Rep:Mod:awc106 module2
Module 2
Day 1
BH3
A molecule of BH3 was created in Gaussview. Below is the visual representation created by Gaussview:
The molecule was then optimised. This was done using the calculation tab in Gaussview. Certain commands were set in to the optimisation, these included the method, the basis set and what type of calculation to undertake. The method was set to BLYP, this method determines the type of approximations the program makes when solving the Schrodinger equation. The basis set was set to 3-21G. This basis set has a low accuracy, but this ensured that the calculations were quick to perform. Finally the calculation was set to OPT for an optimisation. Once complete, the following results summary was available:
The above summary tells us a great deal about the calculation and the molecule. Data on the bond distanced and angles can also be gleaned from gaussview, below is a summary of the results:
Table 1: BH3 Data | |
| File Type | .log |
| Calculation Type | FOPT |
| Calculation Method | RB3LYP |
| Basis Set | 3-21G |
| Final Energy | -26.5a.u. |
| Gradient | 0.00000285a.u. |
| Dipole Moment | 0.00D |
| Point Group | D3h |
| Optimised B-H Distance | 1.19Å |
| Optimised B-H Angle | 120.0° |
| Calculation Time | 23s |
There is yet more information we can gain from this inital optimisation. Two plots have been created as part of the calculation. One a graph of total energy against optimisation step number, and the other of gradient against step number. The first graph shows the energy of the molecule at each step of the optimisation, thus the step with the lowest energy is the most stable form of the molecule.

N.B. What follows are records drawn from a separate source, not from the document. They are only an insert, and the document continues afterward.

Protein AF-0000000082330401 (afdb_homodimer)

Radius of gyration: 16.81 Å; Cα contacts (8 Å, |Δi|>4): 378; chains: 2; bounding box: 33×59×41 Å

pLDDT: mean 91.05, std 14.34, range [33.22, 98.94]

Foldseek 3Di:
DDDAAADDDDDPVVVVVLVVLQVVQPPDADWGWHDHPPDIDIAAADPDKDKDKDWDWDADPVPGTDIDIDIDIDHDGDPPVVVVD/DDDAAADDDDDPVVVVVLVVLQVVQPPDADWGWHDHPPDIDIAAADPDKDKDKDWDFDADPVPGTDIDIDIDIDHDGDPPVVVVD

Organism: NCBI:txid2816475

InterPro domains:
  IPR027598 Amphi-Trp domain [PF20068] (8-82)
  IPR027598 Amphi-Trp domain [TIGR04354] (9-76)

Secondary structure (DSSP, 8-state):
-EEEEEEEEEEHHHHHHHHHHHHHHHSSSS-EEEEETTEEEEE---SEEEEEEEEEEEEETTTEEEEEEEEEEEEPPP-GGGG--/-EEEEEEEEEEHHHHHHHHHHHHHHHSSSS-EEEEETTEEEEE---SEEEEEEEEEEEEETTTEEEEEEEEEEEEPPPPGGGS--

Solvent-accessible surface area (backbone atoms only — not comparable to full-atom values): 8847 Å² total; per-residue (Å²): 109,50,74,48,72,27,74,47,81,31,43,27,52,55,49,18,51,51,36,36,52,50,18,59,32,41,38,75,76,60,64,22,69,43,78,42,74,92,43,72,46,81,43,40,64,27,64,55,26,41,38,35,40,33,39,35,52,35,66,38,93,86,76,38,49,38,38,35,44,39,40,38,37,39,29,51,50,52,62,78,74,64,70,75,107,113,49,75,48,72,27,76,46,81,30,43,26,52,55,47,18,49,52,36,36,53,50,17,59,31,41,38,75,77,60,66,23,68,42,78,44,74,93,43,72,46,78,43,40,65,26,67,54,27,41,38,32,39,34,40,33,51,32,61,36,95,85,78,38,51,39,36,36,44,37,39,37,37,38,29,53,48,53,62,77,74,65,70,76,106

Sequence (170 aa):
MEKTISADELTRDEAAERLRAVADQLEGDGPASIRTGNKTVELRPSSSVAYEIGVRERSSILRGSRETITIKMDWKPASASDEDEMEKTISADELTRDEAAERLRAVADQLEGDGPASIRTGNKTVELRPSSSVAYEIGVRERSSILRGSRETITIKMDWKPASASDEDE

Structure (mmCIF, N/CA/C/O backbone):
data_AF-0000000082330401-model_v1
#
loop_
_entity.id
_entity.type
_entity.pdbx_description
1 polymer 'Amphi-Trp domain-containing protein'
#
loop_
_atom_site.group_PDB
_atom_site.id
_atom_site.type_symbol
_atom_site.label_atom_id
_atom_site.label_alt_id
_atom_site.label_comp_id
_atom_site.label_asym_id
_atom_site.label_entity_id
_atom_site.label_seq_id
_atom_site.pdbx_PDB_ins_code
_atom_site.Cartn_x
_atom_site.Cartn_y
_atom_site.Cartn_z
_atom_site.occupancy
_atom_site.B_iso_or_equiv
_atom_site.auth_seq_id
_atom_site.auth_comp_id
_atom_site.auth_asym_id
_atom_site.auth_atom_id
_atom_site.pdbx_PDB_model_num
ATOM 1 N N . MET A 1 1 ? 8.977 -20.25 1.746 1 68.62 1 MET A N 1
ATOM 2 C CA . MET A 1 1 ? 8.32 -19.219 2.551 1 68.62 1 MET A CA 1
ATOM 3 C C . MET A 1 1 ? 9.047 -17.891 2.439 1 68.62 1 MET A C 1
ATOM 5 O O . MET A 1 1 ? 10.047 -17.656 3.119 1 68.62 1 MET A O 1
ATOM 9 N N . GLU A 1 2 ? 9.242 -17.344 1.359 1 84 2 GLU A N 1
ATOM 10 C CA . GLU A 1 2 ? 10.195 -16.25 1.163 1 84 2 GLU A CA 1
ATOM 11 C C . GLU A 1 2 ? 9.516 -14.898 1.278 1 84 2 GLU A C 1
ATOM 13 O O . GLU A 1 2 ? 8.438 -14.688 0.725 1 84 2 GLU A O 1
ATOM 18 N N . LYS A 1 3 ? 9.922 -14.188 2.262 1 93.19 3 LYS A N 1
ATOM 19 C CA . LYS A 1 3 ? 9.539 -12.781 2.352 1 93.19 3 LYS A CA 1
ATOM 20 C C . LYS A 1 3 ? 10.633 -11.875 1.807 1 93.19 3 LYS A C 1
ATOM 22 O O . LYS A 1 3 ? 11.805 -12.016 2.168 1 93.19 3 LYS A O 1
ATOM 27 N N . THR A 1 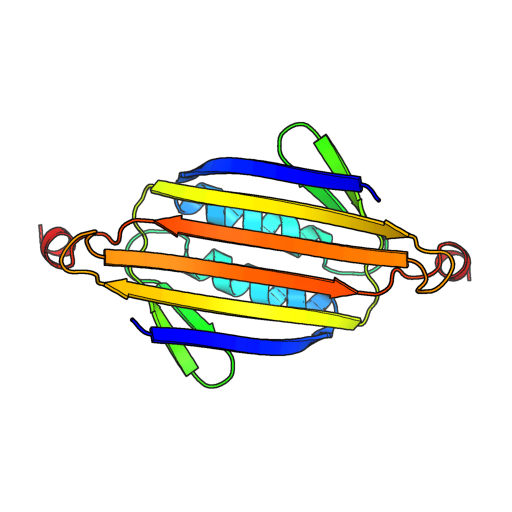4 ? 10.203 -11.023 0.774 1 97.06 4 THR A N 1
ATOM 28 C CA . THR A 1 4 ? 11.094 -10.023 0.203 1 97.06 4 THR A CA 1
ATOM 29 C C . THR A 1 4 ? 10.656 -8.617 0.607 1 97.06 4 THR A C 1
ATOM 31 O O . THR A 1 4 ? 9.484 -8.266 0.469 1 97.06 4 THR A O 1
ATOM 34 N N . ILE A 1 5 ? 11.578 -7.867 1.173 1 98.06 5 ILE A N 1
ATOM 35 C CA . ILE A 1 5 ? 11.242 -6.523 1.632 1 98.06 5 ILE A CA 1
ATOM 36 C C . ILE A 1 5 ? 12.258 -5.523 1.095 1 98.06 5 ILE A C 1
ATOM 38 O O . ILE A 1 5 ? 13.453 -5.816 1.034 1 98.06 5 ILE A O 1
ATOM 42 N N . SER A 1 6 ? 11.797 -4.434 0.719 1 98.56 6 SER A N 1
ATOM 43 C CA . SER A 1 6 ? 12.648 -3.311 0.346 1 98.56 6 SER A CA 1
ATOM 44 C C . SER A 1 6 ? 12.125 -2.002 0.93 1 98.56 6 SER A C 1
ATOM 46 O O . SER A 1 6 ? 10.922 -1.762 0.946 1 98.56 6 SER A O 1
ATOM 48 N N . ALA A 1 7 ? 13.016 -1.155 1.354 1 98.62 7 ALA A N 1
ATOM 49 C CA . ALA A 1 7 ? 12.703 0.161 1.906 1 98.62 7 ALA A CA 1
ATOM 50 C C . ALA A 1 7 ? 13.539 1.247 1.237 1 98.62 7 ALA A C 1
ATOM 52 O O . ALA A 1 7 ? 14.734 1.053 0.979 1 98.62 7 ALA A O 1
ATOM 53 N N . ASP A 1 8 ? 12.914 2.312 0.925 1 98.38 8 ASP A N 1
ATOM 54 C CA . ASP A 1 8 ? 13.586 3.443 0.291 1 98.38 8 ASP A CA 1
ATOM 55 C C . ASP A 1 8 ? 13 4.77 0.777 1 98.38 8 ASP A C 1
ATOM 57 O O . ASP A 1 8 ? 11.859 4.816 1.242 1 98.38 8 ASP A O 1
ATOM 61 N N . GLU A 1 9 ? 13.805 5.828 0.738 1 98.62 9 GLU A N 1
ATOM 62 C CA . GLU A 1 9 ? 13.289 7.191 0.836 1 98.62 9 GLU A CA 1
ATOM 63 C C . GLU A 1 9 ? 12.984 7.766 -0.543 1 98.62 9 GLU A C 1
ATOM 65 O O . GLU A 1 9 ? 13.883 7.887 -1.384 1 98.62 9 GLU A O 1
ATOM 70 N N . LEU A 1 10 ? 11.766 8.109 -0.732 1 98.44 10 LEU A N 1
ATOM 71 C CA . LEU A 1 10 ? 11.32 8.578 -2.039 1 98.44 10 LEU A CA 1
ATOM 72 C C . LEU A 1 10 ? 10.664 9.953 -1.931 1 98.44 10 LEU A C 1
ATOM 74 O O . LEU A 1 10 ? 10.25 10.367 -0.845 1 98.44 10 LEU A O 1
ATOM 78 N N . THR A 1 11 ? 10.688 10.703 -3.094 1 97.94 11 THR A N 1
ATOM 79 C CA . THR A 1 11 ? 9.781 11.844 -3.146 1 97.94 11 THR A CA 1
ATOM 80 C C . THR A 1 11 ? 8.328 11.383 -3.18 1 97.94 11 THR A C 1
ATOM 82 O O . THR A 1 11 ? 8.047 10.242 -3.549 1 97.94 11 THR A O 1
ATOM 85 N N . ARG A 1 12 ? 7.461 12.242 -2.699 1 97.69 12 ARG A N 1
ATOM 86 C CA . ARG A 1 12 ? 6.039 11.906 -2.713 1 97.69 12 ARG A CA 1
ATOM 87 C C . ARG A 1 12 ? 5.59 11.484 -4.109 1 97.69 12 ARG A C 1
ATOM 89 O O . ARG A 1 12 ? 4.812 10.539 -4.258 1 97.69 12 ARG A O 1
ATOM 96 N N . ASP A 1 13 ? 6.148 12.133 -5.215 1 98.12 13 ASP A N 1
ATOM 97 C CA . ASP A 1 13 ? 5.777 11.781 -6.582 1 98.12 13 ASP A CA 1
ATOM 98 C C . ASP A 1 13 ? 6.312 10.398 -6.957 1 98.12 13 ASP A C 1
ATOM 100 O O . ASP A 1 13 ? 5.645 9.641 -7.656 1 98.12 13 ASP A O 1
ATOM 104 N N . GLU A 1 14 ? 7.504 10.102 -6.527 1 98.44 14 GLU A N 1
ATOM 105 C CA . GLU A 1 14 ? 8.078 8.781 -6.801 1 98.44 14 GLU A CA 1
ATOM 106 C C . GLU A 1 14 ? 7.301 7.684 -6.09 1 98.44 14 GLU A C 1
ATOM 108 O O . GLU A 1 14 ? 7.09 6.605 -6.648 1 98.44 14 GLU A O 1
ATOM 113 N N . ALA A 1 15 ? 6.938 7.953 -4.895 1 98.5 15 ALA A N 1
ATOM 114 C CA . ALA A 1 15 ? 6.109 6.996 -4.164 1 98.5 15 ALA A CA 1
ATOM 115 C C . ALA A 1 15 ? 4.793 6.738 -4.895 1 98.5 15 ALA A C 1
ATOM 117 O O . ALA A 1 15 ? 4.363 5.59 -5.023 1 98.5 15 ALA A O 1
ATOM 118 N N . ALA A 1 16 ? 4.168 7.832 -5.348 1 98.75 16 ALA A N 1
ATOM 119 C CA . ALA A 1 16 ? 2.936 7.711 -6.121 1 98.75 16 ALA A CA 1
ATOM 120 C C . ALA A 1 16 ? 3.141 6.832 -7.352 1 98.75 16 ALA A C 1
ATOM 122 O O . ALA A 1 16 ? 2.297 5.992 -7.668 1 98.75 16 ALA A O 1
ATOM 123 N N . GLU A 1 17 ? 4.23 7.004 -7.953 1 98.69 17 GLU A N 1
ATOM 124 C CA . GLU A 1 17 ? 4.531 6.234 -9.156 1 98.69 17 GLU A CA 1
ATOM 125 C C . GLU A 1 17 ? 4.695 4.75 -8.836 1 98.69 17 GLU A C 1
ATOM 127 O O . GLU A 1 17 ? 4.27 3.891 -9.609 1 98.69 17 GLU A O 1
ATOM 132 N N . ARG A 1 18 ? 5.277 4.477 -7.695 1 98.62 18 ARG A N 1
ATOM 133 C CA . ARG A 1 18 ? 5.426 3.084 -7.277 1 98.62 18 ARG A CA 1
ATOM 134 C C . ARG A 1 18 ? 4.066 2.438 -7.027 1 98.62 18 ARG A C 1
ATOM 136 O O . ARG A 1 18 ? 3.844 1.286 -7.406 1 98.62 18 ARG A O 1
ATOM 143 N N . LEU A 1 19 ? 3.227 3.191 -6.375 1 98.81 19 LEU A N 1
ATOM 144 C CA . LEU A 1 19 ? 1.879 2.688 -6.129 1 98.81 19 LEU A CA 1
ATOM 145 C C . LEU A 1 19 ? 1.163 2.391 -7.441 1 98.81 19 LEU A C 1
ATOM 147 O O . LEU A 1 19 ? 0.5 1.358 -7.57 1 98.81 19 LEU A O 1
ATOM 151 N N . ARG A 1 20 ? 1.305 3.264 -8.406 1 98.75 20 ARG A N 1
ATOM 152 C CA . ARG A 1 20 ? 0.651 3.076 -9.703 1 98.75 20 ARG A CA 1
ATOM 153 C C . ARG A 1 20 ? 1.207 1.854 -10.422 1 98.75 20 ARG A C 1
ATOM 155 O O . ARG A 1 20 ? 0.466 1.132 -11.094 1 98.75 20 ARG A O 1
ATOM 162 N N . ALA A 1 21 ? 2.484 1.673 -10.289 1 98.62 21 ALA A N 1
ATOM 163 C CA . ALA A 1 21 ? 3.102 0.515 -10.93 1 98.62 21 ALA A CA 1
ATOM 164 C C . ALA A 1 21 ? 2.547 -0.788 -10.359 1 98.62 21 ALA A C 1
ATOM 166 O O . ALA A 1 21 ? 2.309 -1.745 -11.094 1 98.62 21 ALA A O 1
ATOM 167 N N . VAL A 1 22 ? 2.346 -0.825 -9.07 1 98.62 22 VAL A N 1
ATOM 168 C CA . VAL A 1 22 ? 1.754 -2.008 -8.453 1 98.62 22 VAL A CA 1
ATOM 169 C C . VAL A 1 22 ? 0.319 -2.182 -8.945 1 98.62 22 VAL A C 1
ATOM 171 O O . VAL A 1 22 ? -0.1 -3.295 -9.273 1 98.62 22 VAL A O 1
ATOM 174 N N . ALA A 1 23 ? -0.43 -1.054 -8.961 1 98.75 23 ALA A N 1
ATOM 175 C CA . ALA A 1 23 ? -1.806 -1.083 -9.445 1 98.75 23 ALA A CA 1
ATOM 176 C C . ALA A 1 23 ? -1.873 -1.657 -10.859 1 98.75 23 ALA A C 1
ATOM 178 O O . ALA A 1 23 ? -2.736 -2.484 -11.156 1 98.75 23 ALA A O 1
ATOM 179 N N . ASP A 1 24 ? -0.979 -1.231 -11.664 1 98.5 24 ASP A N 1
ATOM 180 C CA . ASP A 1 24 ? -0.945 -1.685 -13.055 1 98.5 24 ASP A CA 1
ATOM 181 C C . ASP A 1 24 ? -0.741 -3.195 -13.133 1 98.5 24 ASP A C 1
ATOM 183 O O . ASP A 1 24 ? -1.284 -3.855 -14.023 1 98.5 24 ASP A O 1
ATOM 187 N N . GLN A 1 25 ? 0.034 -3.688 -12.234 1 97.94 25 GLN A N 1
ATOM 188 C CA . GLN A 1 25 ? 0.327 -5.117 -12.258 1 97.94 25 GLN A CA 1
ATOM 189 C C . GLN A 1 25 ? -0.853 -5.926 -11.727 1 97.94 25 GLN A C 1
ATOM 191 O O . GLN A 1 25 ? -1.058 -7.074 -12.141 1 97.94 25 GLN A O 1
ATOM 196 N N . LEU A 1 26 ? -1.622 -5.328 -10.898 1 97.25 26 LEU A N 1
ATOM 197 C CA . LEU A 1 26 ? -2.777 -6.012 -10.328 1 97.25 26 LEU A CA 1
ATOM 198 C C . LEU A 1 26 ? -3.922 -6.078 -11.336 1 97.25 26 LEU A C 1
ATOM 200 O O . LEU A 1 26 ? -4.707 -7.027 -11.32 1 97.25 26 LEU A O 1
ATOM 204 N N . GLU A 1 27 ? -3.992 -5.086 -12.156 1 95.56 27 GLU A N 1
ATOM 205 C CA . GLU A 1 27 ? -5.102 -5.004 -13.102 1 95.56 27 GLU A CA 1
ATOM 206 C C . GLU A 1 27 ? -5.074 -6.172 -14.086 1 95.56 27 GLU A C 1
ATOM 208 O O . GLU A 1 27 ? -4.008 -6.578 -14.547 1 95.56 27 GLU A O 1
ATOM 213 N N . GLY A 1 28 ? -6.281 -6.586 -14.469 1 92.5 28 GLY A N 1
ATOM 214 C CA . GLY A 1 28 ? -6.418 -7.668 -15.43 1 92.5 28 GLY A CA 1
ATOM 215 C C . GLY A 1 28 ? -6.25 -9.039 -14.812 1 92.5 28 GLY A C 1
ATOM 216 O O . GLY A 1 28 ? -6.535 -9.234 -13.625 1 92.5 28 GLY A O 1
ATOM 217 N N . ASP A 1 29 ? -5.941 -9.953 -15.734 1 91.25 29 ASP A N 1
ATOM 218 C CA . ASP A 1 29 ? -5.77 -11.344 -15.328 1 91.25 29 ASP A CA 1
ATOM 219 C C . ASP A 1 29 ? -4.324 -11.797 -15.523 1 91.25 29 ASP A C 1
ATOM 221 O O . ASP A 1 29 ? -3.533 -11.109 -16.172 1 91.25 29 ASP A O 1
ATOM 225 N N . GLY A 1 30 ? -4.008 -12.742 -14.734 1 93.62 30 GLY A N 1
ATOM 226 C CA . GLY A 1 30 ? -2.688 -13.32 -14.953 1 93.62 30 GLY A CA 1
ATOM 227 C C . GLY A 1 30 ? -1.69 -12.945 -13.867 1 93.62 30 GLY A C 1
ATOM 228 O O . GLY A 1 30 ? -2.07 -12.414 -12.828 1 93.62 30 GLY A O 1
ATOM 229 N N . PRO A 1 31 ? -0.463 -13.211 -14.1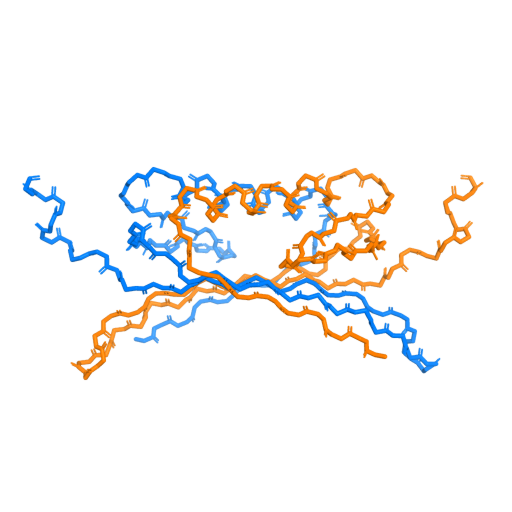48 1 95.94 31 PRO A N 1
ATOM 230 C CA . PRO A 1 31 ? 0.585 -12.953 -13.156 1 95.94 31 PRO A CA 1
ATOM 231 C C . PRO A 1 31 ? 0.877 -11.461 -12.984 1 95.94 31 PRO A C 1
ATOM 233 O O . PRO A 1 31 ? 0.571 -10.664 -13.867 1 95.94 31 PRO A O 1
ATOM 236 N N . ALA A 1 32 ? 1.368 -11.109 -11.852 1 96.88 32 ALA A N 1
ATOM 237 C CA . ALA A 1 32 ? 1.8 -9.758 -11.516 1 96.88 32 ALA A CA 1
ATOM 238 C C . ALA A 1 32 ? 3.279 -9.727 -11.141 1 96.88 32 ALA A C 1
ATOM 240 O O . ALA A 1 32 ? 3.717 -10.477 -10.266 1 96.88 32 ALA A O 1
ATOM 241 N N . SER A 1 33 ? 4.004 -8.914 -11.805 1 97.62 33 SER A N 1
ATOM 242 C CA . SER A 1 33 ? 5.41 -8.711 -11.484 1 97.62 33 SER A CA 1
ATOM 243 C C . SER A 1 33 ? 5.605 -7.477 -10.617 1 97.62 33 SER A C 1
ATOM 245 O O . SER A 1 33 ? 5.402 -6.352 -11.07 1 97.62 33 SER A O 1
ATOM 247 N N . ILE A 1 34 ? 6.043 -7.762 -9.406 1 98.19 34 ILE A N 1
ATOM 248 C CA . ILE A 1 34 ? 6.168 -6.664 -8.445 1 98.19 34 ILE A CA 1
ATOM 249 C C . ILE A 1 34 ? 7.645 -6.383 -8.18 1 98.19 34 ILE A C 1
ATOM 251 O O . ILE A 1 34 ? 8.375 -7.254 -7.703 1 98.19 34 ILE A O 1
ATOM 255 N N . ARG A 1 35 ? 8.062 -5.152 -8.422 1 97.5 35 ARG A N 1
ATOM 256 C CA . ARG A 1 35 ? 9.43 -4.723 -8.125 1 97.5 35 ARG A CA 1
ATOM 257 C C . ARG A 1 35 ? 9.609 -4.488 -6.625 1 97.5 35 ARG A C 1
ATOM 259 O O . ARG A 1 35 ? 8.867 -3.713 -6.02 1 97.5 35 ARG A O 1
ATOM 266 N N . THR A 1 36 ? 10.531 -5.094 -6.098 1 97.19 36 THR A N 1
ATOM 267 C CA . THR A 1 36 ? 10.906 -4.969 -4.691 1 97.19 36 THR A CA 1
ATOM 268 C C . THR A 1 36 ? 12.406 -4.727 -4.547 1 97.19 36 THR A C 1
ATOM 270 O O . THR A 1 36 ? 13.188 -5.676 -4.414 1 97.19 36 THR A O 1
ATOM 273 N N . GLY A 1 37 ? 12.711 -3.479 -4.391 1 93.94 37 GLY A N 1
ATOM 274 C CA . GLY A 1 37 ? 14.125 -3.15 -4.414 1 93.94 37 GLY A CA 1
ATOM 275 C C . GLY A 1 37 ? 14.812 -3.545 -5.707 1 93.94 37 GLY A C 1
ATOM 276 O O . GLY A 1 37 ? 14.406 -3.105 -6.789 1 93.94 37 GLY A O 1
ATOM 277 N N . ASN A 1 38 ? 15.773 -4.406 -5.59 1 93.38 38 ASN A N 1
ATOM 278 C CA . ASN A 1 38 ? 16.562 -4.797 -6.754 1 93.38 38 ASN A CA 1
ATOM 279 C C . ASN A 1 38 ? 16.047 -6.086 -7.375 1 93.38 38 ASN A C 1
ATOM 281 O O . ASN A 1 38 ? 16.609 -6.582 -8.352 1 93.38 38 ASN A O 1
ATOM 285 N N . LYS A 1 39 ? 14.992 -6.594 -6.906 1 94.44 39 LYS A N 1
ATOM 286 C CA . LYS A 1 39 ? 14.453 -7.832 -7.457 1 94.44 39 LYS A CA 1
ATOM 287 C C . LYS A 1 39 ? 13 -7.652 -7.887 1 94.44 39 LYS A C 1
ATOM 289 O O . LYS A 1 39 ? 12.344 -6.68 -7.496 1 94.44 39 LYS A O 1
ATOM 294 N N . THR A 1 40 ? 12.586 -8.516 -8.68 1 97.38 40 THR A N 1
ATOM 295 C CA . THR A 1 40 ? 11.195 -8.594 -9.109 1 97.38 40 THR A CA 1
ATOM 296 C C . THR A 1 40 ? 10.57 -9.922 -8.711 1 97.38 40 THR A C 1
ATOM 298 O O . THR A 1 40 ? 11.156 -10.984 -8.945 1 97.38 40 THR A O 1
ATOM 301 N N . VAL A 1 41 ? 9.422 -9.812 -8.07 1 96.69 41 VAL A N 1
ATOM 302 C CA . VAL A 1 41 ? 8.719 -11.016 -7.625 1 96.69 41 VAL A CA 1
ATOM 303 C C . VAL A 1 41 ? 7.484 -11.242 -8.492 1 96.69 41 VAL A C 1
ATOM 305 O O . VAL A 1 41 ? 6.684 -10.328 -8.695 1 96.69 41 VAL A O 1
ATOM 308 N N . GLU A 1 42 ? 7.359 -12.453 -9.008 1 96 42 GLU A N 1
ATOM 309 C CA . GLU A 1 42 ? 6.16 -12.805 -9.758 1 96 42 GLU A CA 1
ATOM 310 C C . GLU A 1 42 ? 5.09 -13.398 -8.852 1 96 42 GLU A C 1
ATOM 312 O O . GLU A 1 42 ? 5.352 -14.352 -8.117 1 96 42 GLU A O 1
ATOM 317 N N . LEU A 1 43 ? 3.959 -12.812 -8.938 1 96.5 43 LEU A N 1
ATOM 318 C CA . LEU A 1 43 ? 2.812 -13.266 -8.156 1 96.5 43 LEU A CA 1
ATOM 319 C C . LEU A 1 43 ? 1.675 -13.711 -9.07 1 96.5 43 LEU A C 1
ATOM 321 O O . LEU A 1 43 ? 1.731 -13.508 -10.281 1 96.5 43 LEU A O 1
ATOM 325 N N . ARG A 1 44 ? 0.737 -14.367 -8.469 1 96 44 ARG A N 1
ATOM 326 C CA . ARG A 1 44 ? -0.441 -14.836 -9.188 1 96 44 ARG A CA 1
ATOM 327 C C . ARG A 1 44 ? -1.721 -14.469 -8.445 1 96 44 ARG A C 1
ATOM 329 O O . ARG A 1 44 ? -2.365 -15.336 -7.844 1 96 44 ARG A O 1
ATOM 336 N N . PRO A 1 45 ? -2.061 -13.203 -8.531 1 96.94 45 PRO A N 1
ATOM 337 C CA . PRO A 1 45 ? -3.27 -12.797 -7.809 1 96.94 45 PRO A CA 1
ATOM 338 C C . PRO A 1 45 ? -4.523 -13.508 -8.312 1 96.94 45 PRO A C 1
ATOM 340 O O . PRO A 1 45 ? -4.652 -13.758 -9.508 1 96.94 45 PRO A O 1
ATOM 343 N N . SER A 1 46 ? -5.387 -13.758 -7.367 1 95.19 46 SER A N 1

As D_Space would not accept my file, I have linked it below:
BCl3
A molecule of BCl3 was created in Gaussview.
In this case the symmetry of the molecule was then restricted. The point group of the molecule was restricted to that of D3h, and the tolerance set to very tight (0.0001). Then an optimisation calculation was prepared. In this case the method was set to DFT B3LYP and the basis set used was LanL2MB. This is a lrger basis set than used for BH3, but is still only a medium level basis set. Again the following results summary was available:
Table 2: BCl3 Data | |
| File Type | .log |
| Calculation Type | FOPT |
| Calculation Method | RB3LYP |
| Basis Set | LANL2MB |
| Final Energy | -69.4a.u. |
| Gradient | 0.00005905a.u. |
| Dipole Moment | 0.00D |
| Point Group | D3h |
| Optimised B-H Distance | 1.87Å |
| Optimised B-H Angle | 120.0° |
| Calculation Time | 10s |
As D_Space would not accept my file, I have linked it below:
SH2
The same proceedure was carried out for SH2 with the follwing results:
Table 3: SH2 Data | |
| File Type | .log |
| Calculation Type | FOPT |
| Calculation Method | RB3LYP |
| Basis Set | LANL2MB |
| Final Energy | -11.3a.u. |
| Gradient | 0.00000119a.u. |
| Dipole Moment | 2.19D |
| Point Group | C2v |
| Optimised B-H Distance | 1.31Å |
| Optimised B-H Angle | 109.5° |
| Calculation Time | 18s |
The xyz cooridnates of the molecule (as stated in the log file) are:
Standard orientation: --------------------------------------------------------------------- Center Atomic Atomic Coordinates (Angstroms) Number Number Type X Y Z --------------------------------------------------------------------- 1 16 0 0.000000 0.000000 0.084007 2 1 0 0.000000 1.069800 -0.672054 3 1 0 0.000000 -1.069800 -0.672054
As D_Space would not accept my file, I have linked it below:
BH3 Vibrational and MO Analysis
So far we have effectively been caclulating the first derviatives of potential energy curves. However, whilst this process tells us the slope, it doesnt tell us if we have arrived at a maximum or a minimum energy. In this section, we will carry out a frequency analysis. This is essentially calculating the second derviative of the potential energy curve, and if we arrive at an answere where all of the frequencies are postitive then we have a minium, if one of the frequencies is negative then we have a transition state, and if more than one is negative then the optimisation has failed or finished incompletely. To carry out this analysis, instead of performing an optimisation, the job type in this case is set to frequency. Also we add the phrase "pop=(full,nbo)" to the additional keywords box in order to request a full analysis of the electron density and the molecular orbitals. This analysis resulted in the following results summary:
As can be seen, the total energy is exactly the same as our inital optimisation, this means that we have the exact same molecule and can continue with the analysis. Under the results tab, the vibrations option is now available. Once opened the follwing window becomes visible:
On inspecting the vibrational frequencies we can see that they all have a positive value, this means that we have indeed calculated the energy minima. ONe of the available options is the spectra of the molecule we have optimised, as such the IR spectra of BH3 can be seen below:
It is also possible to animate the various vibrational modes of the molecule, and as such inspect which frequency corresponds to which bending or stretching mode of the molecule.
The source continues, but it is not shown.